The settlement ceased to exist after being burnt to the ground by the troops of the Lusatian enemy of the Czech king, Jiří (George) of Poděbrady, in August of 1496 and only after a considerable time, under the Vartenberks' economic reorganisation of the Malá Skála dominion in the 1530s and 40s, the rest of the original Czech people were replaced with German population within the colonisation of the Jizerské Mountains. They were mostly glass-making experts from the then advanced glass-making Nový Bor area or from the Kruné (Ore) Mountains area, who began practising and developing their expertise hitherto gained, in this region rich in wood, sand and water.
In the Thirty Years' War period, Jablonec was burnt to the ground for the second time (May 2, 1643) followed by a forced exodus of a number of local Lutherans to outland exile. Counts Des Fourse acquired the major part of Jablonec area as a fee (later on as a free manor) after well-known Albrecht of Wallenstein, who had owned the Malá Skála dominion in the first half of the Thirty Years' War, when he still lived. Jablonec began to flourish fairly quickly in the second half of the 17th century with the general development of glass production. This was also reflected in building a new church consecrated to Saint Ann in the 1680s, this time made of stone already.
In the middle of the 18th century, the range of goods by Jablonec's makers, traditional Jizerské glass already extended with first artificial jewellery then, were winning interest of neighbouring regions fast. The first exporters, like Jan Frantiek Schwann, who spread the name of the local products throughout Europe and further, started to appear.
The economic and trading potentials of once insignificant village grew rapidly. The village of Jablonec was promoted to a township by Imperial Decree of April 21, 1808, with the privilege to organise two annual markets, or fairs, and a week's market.

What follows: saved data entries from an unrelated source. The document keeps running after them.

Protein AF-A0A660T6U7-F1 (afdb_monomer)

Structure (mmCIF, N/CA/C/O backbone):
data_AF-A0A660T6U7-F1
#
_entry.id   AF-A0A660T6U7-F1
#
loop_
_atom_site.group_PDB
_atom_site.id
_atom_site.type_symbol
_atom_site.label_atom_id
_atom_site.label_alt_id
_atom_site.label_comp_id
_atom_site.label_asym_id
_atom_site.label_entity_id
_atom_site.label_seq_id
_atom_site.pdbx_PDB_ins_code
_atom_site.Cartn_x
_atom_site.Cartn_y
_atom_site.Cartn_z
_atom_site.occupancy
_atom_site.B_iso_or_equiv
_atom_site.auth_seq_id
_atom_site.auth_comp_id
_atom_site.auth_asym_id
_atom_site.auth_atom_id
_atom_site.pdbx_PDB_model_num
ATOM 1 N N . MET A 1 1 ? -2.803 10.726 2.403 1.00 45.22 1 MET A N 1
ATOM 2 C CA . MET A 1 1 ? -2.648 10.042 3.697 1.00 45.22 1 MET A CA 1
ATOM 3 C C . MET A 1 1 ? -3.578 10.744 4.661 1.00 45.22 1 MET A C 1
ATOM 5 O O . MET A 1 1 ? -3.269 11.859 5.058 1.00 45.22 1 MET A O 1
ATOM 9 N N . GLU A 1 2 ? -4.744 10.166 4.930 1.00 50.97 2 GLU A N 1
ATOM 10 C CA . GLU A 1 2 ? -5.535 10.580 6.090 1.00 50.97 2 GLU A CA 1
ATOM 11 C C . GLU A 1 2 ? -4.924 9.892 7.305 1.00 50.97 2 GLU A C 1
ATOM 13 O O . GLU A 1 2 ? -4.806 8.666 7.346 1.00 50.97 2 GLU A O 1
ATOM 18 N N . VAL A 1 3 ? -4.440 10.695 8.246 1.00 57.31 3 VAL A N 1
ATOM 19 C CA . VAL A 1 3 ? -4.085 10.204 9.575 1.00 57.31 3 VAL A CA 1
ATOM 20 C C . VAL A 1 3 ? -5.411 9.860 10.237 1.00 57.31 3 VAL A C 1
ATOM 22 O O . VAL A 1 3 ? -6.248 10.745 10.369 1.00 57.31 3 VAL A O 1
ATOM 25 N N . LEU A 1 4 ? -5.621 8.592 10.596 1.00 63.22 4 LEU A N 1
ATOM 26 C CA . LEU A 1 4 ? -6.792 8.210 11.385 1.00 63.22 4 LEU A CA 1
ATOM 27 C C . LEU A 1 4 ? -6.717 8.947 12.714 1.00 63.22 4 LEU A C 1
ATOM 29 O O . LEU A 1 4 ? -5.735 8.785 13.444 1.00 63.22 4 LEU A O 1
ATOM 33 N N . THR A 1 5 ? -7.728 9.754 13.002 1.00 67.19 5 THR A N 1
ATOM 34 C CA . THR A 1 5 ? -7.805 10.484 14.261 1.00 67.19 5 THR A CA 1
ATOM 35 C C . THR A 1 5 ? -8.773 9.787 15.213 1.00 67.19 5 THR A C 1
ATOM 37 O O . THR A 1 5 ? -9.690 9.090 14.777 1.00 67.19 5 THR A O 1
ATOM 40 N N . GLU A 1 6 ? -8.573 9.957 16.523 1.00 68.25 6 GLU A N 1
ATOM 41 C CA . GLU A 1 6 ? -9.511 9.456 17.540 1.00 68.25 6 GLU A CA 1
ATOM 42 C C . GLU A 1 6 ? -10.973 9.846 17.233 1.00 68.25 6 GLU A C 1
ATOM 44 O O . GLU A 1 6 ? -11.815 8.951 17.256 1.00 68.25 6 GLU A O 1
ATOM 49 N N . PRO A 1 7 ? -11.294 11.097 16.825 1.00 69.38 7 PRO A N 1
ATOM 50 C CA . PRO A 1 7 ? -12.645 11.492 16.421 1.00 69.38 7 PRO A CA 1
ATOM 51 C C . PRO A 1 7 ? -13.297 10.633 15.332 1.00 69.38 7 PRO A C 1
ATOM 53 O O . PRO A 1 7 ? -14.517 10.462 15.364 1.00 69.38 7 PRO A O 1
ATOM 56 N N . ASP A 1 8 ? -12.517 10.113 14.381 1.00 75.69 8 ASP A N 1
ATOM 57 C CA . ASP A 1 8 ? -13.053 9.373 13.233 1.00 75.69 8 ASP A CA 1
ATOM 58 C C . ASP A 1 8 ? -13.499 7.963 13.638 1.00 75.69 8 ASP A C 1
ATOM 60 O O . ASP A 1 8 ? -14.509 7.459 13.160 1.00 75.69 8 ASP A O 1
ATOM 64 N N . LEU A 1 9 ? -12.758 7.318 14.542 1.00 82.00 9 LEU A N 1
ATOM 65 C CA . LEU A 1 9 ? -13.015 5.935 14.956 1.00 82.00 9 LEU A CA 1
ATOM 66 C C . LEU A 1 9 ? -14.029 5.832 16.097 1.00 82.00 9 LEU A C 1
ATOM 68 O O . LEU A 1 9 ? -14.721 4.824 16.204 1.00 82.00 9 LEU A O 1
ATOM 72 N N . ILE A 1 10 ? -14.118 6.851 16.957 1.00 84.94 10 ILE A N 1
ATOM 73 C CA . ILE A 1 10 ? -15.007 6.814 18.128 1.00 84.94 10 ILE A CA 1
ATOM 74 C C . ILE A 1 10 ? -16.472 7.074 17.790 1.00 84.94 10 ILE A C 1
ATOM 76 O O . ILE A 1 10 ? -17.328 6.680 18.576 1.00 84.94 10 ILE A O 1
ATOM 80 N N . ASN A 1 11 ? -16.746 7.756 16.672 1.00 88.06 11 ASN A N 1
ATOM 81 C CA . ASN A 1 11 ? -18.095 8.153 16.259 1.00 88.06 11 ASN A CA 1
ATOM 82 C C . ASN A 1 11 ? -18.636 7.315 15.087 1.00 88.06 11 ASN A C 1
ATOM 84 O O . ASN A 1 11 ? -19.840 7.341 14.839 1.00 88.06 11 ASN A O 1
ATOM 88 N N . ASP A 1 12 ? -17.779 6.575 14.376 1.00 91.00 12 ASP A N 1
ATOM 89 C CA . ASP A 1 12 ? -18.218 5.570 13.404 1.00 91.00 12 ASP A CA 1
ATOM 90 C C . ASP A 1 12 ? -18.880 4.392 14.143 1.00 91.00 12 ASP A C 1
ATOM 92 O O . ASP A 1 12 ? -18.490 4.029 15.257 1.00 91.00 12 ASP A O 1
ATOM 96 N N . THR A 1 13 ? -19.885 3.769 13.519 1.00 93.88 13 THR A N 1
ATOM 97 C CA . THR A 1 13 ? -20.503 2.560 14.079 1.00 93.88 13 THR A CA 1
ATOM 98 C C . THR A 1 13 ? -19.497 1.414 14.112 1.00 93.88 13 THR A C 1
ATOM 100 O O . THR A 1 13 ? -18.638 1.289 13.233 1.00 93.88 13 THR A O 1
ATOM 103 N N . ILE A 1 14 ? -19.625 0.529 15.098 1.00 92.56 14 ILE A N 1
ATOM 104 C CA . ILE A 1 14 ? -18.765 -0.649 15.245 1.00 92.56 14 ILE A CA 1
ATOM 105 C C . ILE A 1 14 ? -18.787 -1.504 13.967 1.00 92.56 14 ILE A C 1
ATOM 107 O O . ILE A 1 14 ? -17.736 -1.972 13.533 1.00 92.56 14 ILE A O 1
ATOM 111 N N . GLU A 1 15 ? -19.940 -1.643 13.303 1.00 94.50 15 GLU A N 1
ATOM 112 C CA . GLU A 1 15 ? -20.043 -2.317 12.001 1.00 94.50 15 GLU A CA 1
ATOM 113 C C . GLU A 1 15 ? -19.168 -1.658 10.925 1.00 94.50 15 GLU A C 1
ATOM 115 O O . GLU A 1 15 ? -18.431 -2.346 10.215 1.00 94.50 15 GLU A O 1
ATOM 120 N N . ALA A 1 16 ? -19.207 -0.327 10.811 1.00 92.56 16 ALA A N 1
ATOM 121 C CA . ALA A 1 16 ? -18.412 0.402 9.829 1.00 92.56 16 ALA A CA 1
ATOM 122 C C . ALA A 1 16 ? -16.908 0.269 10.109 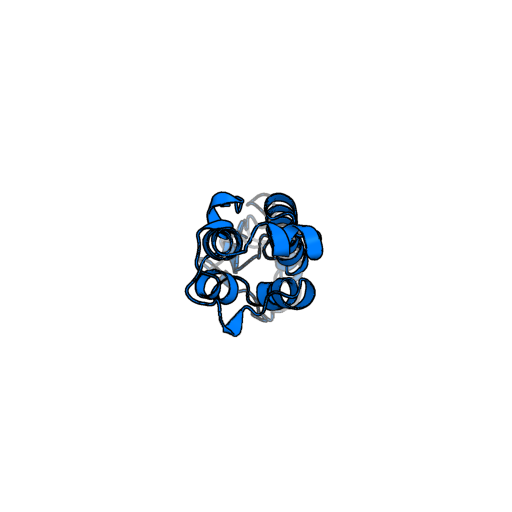1.00 92.56 16 ALA A C 1
ATOM 124 O O . ALA A 1 16 ? -16.116 0.084 9.178 1.00 92.56 16 ALA A O 1
ATOM 125 N N . VAL A 1 17 ? -16.518 0.318 11.387 1.00 92.31 17 VAL A N 1
ATOM 126 C CA . VAL A 1 17 ? -15.126 0.144 11.813 1.00 92.31 17 VAL A CA 1
ATOM 127 C C . VAL A 1 17 ? -14.634 -1.266 11.495 1.00 92.31 17 VAL A C 1
ATOM 129 O O . VAL A 1 17 ? -13.581 -1.400 10.876 1.00 92.31 17 VAL A O 1
ATOM 132 N N . ILE A 1 18 ? -15.396 -2.309 11.833 1.00 92.31 18 ILE A N 1
ATOM 133 C CA . ILE A 1 18 ? -15.035 -3.708 11.552 1.00 92.31 18 ILE A CA 1
ATOM 134 C C . ILE A 1 18 ? -15.000 -3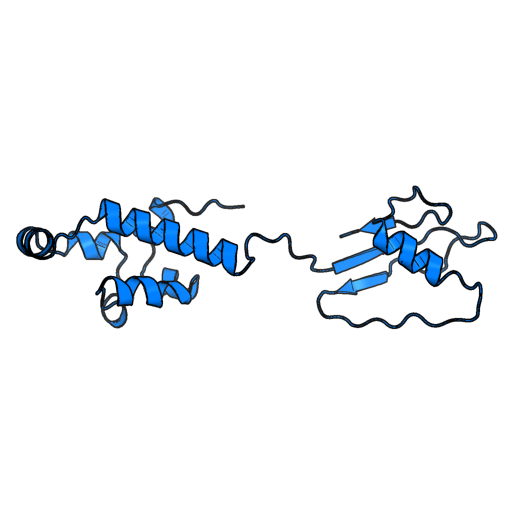.981 10.046 1.00 92.31 18 ILE A C 1
ATOM 136 O O . ILE A 1 18 ? -14.075 -4.622 9.555 1.00 92.31 18 ILE A O 1
ATOM 140 N N . SER A 1 19 ? -15.951 -3.444 9.276 1.00 90.62 19 SER A N 1
ATOM 141 C CA . SER A 1 19 ? -15.938 -3.593 7.818 1.00 90.62 19 SER A CA 1
ATOM 142 C C . SER A 1 19 ? -14.691 -2.974 7.182 1.00 90.62 19 SER A C 1
ATOM 144 O O . SER A 1 19 ? -14.239 -3.462 6.145 1.00 90.62 19 SER A O 1
ATOM 146 N N . ARG A 1 20 ? -14.154 -1.892 7.762 1.00 88.88 20 ARG A N 1
ATOM 147 C CA . ARG A 1 20 ? -12.927 -1.236 7.292 1.00 88.88 20 ARG A CA 1
ATOM 148 C C . ARG A 1 20 ? -11.671 -1.923 7.832 1.00 88.88 20 ARG A C 1
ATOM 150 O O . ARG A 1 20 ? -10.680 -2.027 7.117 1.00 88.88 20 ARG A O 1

Jablonec already had world-wide commercial connections in the 1830s and 40s, it was, however, completely cut off from the neighbouring areas, from the transportation's point of view. Construction of the Krkonoská (Giant-Mountains) Road on the route Liberec-Jablonec-Trutnov at the end of the 1840s helped the township a lot. Jablonec's interests were not taken into consideration for the construction of the Pardubice-Liberec railroad in 1859, however, the expression "Jablonec goods" was becoming a household name in the world. Emperor Francis Joseph I promoted Jablonec to a town status on March 28, 1866.

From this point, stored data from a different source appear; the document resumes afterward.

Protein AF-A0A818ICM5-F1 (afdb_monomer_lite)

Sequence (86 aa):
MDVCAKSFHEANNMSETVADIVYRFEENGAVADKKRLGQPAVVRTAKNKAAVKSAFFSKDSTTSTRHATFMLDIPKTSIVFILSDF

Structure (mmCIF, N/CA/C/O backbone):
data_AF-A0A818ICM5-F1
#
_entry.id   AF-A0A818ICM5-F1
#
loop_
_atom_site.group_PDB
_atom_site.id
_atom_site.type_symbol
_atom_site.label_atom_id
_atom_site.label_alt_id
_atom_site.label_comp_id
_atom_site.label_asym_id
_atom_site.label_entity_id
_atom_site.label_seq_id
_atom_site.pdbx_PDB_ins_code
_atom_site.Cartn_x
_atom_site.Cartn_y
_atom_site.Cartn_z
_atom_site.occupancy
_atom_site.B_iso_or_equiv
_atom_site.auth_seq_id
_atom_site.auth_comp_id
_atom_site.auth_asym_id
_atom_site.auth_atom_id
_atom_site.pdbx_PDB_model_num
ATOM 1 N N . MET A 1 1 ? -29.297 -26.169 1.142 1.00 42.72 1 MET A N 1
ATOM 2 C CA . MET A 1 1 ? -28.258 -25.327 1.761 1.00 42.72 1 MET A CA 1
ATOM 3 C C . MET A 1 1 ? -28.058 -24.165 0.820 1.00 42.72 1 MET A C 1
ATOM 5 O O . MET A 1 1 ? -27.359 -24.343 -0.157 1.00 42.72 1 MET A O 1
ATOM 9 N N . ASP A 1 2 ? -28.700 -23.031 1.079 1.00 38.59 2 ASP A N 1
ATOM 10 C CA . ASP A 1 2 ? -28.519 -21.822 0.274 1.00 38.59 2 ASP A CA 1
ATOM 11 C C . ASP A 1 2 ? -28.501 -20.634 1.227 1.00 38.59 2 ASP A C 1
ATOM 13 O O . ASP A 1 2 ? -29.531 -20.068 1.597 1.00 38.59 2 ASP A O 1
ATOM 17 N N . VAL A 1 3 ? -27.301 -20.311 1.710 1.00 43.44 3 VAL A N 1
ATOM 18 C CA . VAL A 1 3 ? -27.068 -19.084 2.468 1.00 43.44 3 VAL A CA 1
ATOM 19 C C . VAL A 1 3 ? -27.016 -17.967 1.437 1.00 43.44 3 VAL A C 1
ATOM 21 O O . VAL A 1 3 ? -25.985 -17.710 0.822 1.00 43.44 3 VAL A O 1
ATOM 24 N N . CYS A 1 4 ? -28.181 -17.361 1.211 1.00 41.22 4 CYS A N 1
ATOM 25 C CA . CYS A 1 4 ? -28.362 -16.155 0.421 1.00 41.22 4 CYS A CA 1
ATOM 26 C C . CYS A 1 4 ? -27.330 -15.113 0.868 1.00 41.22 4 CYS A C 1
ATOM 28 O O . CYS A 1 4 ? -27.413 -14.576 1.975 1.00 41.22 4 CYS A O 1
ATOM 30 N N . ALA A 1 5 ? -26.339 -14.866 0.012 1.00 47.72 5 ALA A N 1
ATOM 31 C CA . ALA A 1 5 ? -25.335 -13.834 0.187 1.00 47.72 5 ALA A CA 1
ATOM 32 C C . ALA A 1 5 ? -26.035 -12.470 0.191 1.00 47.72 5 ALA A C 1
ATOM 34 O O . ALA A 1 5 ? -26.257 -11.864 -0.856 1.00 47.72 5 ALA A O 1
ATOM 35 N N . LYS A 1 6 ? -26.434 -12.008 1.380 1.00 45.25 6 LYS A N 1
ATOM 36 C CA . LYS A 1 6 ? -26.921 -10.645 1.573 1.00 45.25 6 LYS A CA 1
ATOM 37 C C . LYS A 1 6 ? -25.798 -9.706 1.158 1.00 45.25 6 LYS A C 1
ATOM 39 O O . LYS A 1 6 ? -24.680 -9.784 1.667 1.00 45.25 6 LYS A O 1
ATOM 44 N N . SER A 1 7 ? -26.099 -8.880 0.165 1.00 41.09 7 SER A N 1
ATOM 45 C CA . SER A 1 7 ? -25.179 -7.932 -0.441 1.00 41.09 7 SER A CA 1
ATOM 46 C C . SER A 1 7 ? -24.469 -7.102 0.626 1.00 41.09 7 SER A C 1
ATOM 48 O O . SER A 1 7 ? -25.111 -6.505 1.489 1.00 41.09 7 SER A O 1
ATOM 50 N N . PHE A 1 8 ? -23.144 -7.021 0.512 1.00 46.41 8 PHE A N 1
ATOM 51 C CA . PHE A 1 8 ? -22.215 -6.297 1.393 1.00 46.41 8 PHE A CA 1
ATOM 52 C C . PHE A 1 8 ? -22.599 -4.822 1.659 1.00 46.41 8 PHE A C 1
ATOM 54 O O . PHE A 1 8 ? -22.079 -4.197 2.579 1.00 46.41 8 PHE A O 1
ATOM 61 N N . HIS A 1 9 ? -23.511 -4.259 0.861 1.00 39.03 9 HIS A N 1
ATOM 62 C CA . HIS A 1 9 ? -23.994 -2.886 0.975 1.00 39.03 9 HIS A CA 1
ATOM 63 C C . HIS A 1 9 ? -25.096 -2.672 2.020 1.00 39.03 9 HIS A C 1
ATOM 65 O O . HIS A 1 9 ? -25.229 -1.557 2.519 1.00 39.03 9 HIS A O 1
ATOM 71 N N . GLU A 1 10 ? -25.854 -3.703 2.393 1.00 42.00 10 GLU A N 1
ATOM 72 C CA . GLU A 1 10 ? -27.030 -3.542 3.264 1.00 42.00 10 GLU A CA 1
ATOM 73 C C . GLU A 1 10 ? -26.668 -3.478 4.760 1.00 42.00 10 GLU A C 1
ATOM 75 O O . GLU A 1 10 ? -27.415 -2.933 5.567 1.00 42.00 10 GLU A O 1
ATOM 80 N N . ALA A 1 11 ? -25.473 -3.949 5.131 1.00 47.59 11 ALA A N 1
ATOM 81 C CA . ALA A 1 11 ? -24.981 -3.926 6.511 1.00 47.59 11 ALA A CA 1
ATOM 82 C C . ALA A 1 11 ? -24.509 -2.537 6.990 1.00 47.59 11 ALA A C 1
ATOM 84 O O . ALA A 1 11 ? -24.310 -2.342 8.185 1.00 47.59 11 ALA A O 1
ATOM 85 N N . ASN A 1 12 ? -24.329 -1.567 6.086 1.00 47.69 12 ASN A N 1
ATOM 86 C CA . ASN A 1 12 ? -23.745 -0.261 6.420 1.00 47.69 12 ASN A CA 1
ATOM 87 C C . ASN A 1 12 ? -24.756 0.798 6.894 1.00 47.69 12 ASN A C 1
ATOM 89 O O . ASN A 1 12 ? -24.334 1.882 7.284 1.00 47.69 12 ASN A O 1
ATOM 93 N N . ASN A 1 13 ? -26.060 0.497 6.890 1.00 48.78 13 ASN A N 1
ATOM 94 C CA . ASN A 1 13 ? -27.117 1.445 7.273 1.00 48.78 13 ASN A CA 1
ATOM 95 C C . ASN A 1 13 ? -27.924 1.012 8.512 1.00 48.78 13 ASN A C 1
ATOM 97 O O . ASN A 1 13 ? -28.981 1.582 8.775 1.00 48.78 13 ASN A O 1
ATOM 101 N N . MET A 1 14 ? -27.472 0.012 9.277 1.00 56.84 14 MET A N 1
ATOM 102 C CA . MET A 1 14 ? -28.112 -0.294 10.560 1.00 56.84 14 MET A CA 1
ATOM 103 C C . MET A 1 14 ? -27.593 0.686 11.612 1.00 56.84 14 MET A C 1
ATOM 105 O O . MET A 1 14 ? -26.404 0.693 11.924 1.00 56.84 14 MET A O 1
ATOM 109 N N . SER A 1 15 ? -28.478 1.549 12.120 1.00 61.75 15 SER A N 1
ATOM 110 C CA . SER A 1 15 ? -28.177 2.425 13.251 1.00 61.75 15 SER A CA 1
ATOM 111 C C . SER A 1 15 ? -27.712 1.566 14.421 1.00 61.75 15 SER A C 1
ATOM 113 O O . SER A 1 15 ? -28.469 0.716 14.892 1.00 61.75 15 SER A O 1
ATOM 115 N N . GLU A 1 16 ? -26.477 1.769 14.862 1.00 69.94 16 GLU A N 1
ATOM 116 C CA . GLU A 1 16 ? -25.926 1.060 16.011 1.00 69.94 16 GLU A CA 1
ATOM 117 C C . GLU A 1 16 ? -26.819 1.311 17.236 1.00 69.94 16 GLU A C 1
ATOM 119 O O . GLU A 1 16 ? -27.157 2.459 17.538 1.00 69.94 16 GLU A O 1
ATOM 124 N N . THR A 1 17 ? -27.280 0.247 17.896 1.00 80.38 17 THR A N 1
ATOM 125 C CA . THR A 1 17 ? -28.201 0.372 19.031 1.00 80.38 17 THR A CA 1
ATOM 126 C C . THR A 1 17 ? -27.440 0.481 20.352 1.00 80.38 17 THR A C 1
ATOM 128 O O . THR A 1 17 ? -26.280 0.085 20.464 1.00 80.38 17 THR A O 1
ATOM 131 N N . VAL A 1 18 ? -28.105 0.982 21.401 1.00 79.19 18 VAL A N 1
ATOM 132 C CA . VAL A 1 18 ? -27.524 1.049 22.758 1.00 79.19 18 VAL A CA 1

The Prussian-Austrian War during the period of 1870 through 1871 pushed the most dangerous competition in glass and artificial jewellery manufacture out of business. Jablonec traders seized the foreign markets and they did not give them up any longer. A steady flow of glass and artificial jewellery products of an incredibly wide range, flexibly responding to crises, political upheavals, famines, epidemics or just simple changes in taste in the customer countries, was flowing out of the town for almost the next half century.
Prosperity in the civil engineering industry walked hand in hand with the economic and demographic advancements. Jablonec's appearance was changing dramatically. Most of the governmental, administrational and private characteristic buildings in the town rose before the World War II and Jablonec got railway connection eastwards (Tanvald) and westwards (Liberec) and also a tram line connecting it to the south and north of the region.
After the Czechoslovak Republic was set up in 1918, first the post-war economic boom came in the middle of the 1920s, followed by the general crisis at the beginning of the 1930s which spelled a deep decline of the glass and artificial jewellery business. The universal depression was further worsened by the specific difficulties of the local industries in the Jablonec area vogue cycles and rising competition from abroad. In spite of that all, it was just then when the two most conspicuous buildings of the town the New Town-hall and the Catholic Church of the Most Sacred Jesus' Heart were erected.
After Germany occupied the borderland, the Jablonec area, too, was part of the German state, from 1938 to 1945. When the World War II ended, the German population was forced out of the country and new settlers from the Czech inland came to the region.
Now the town is gradually shaking off the part of this past's heritage that weighs heavy on it and continues the better of its history.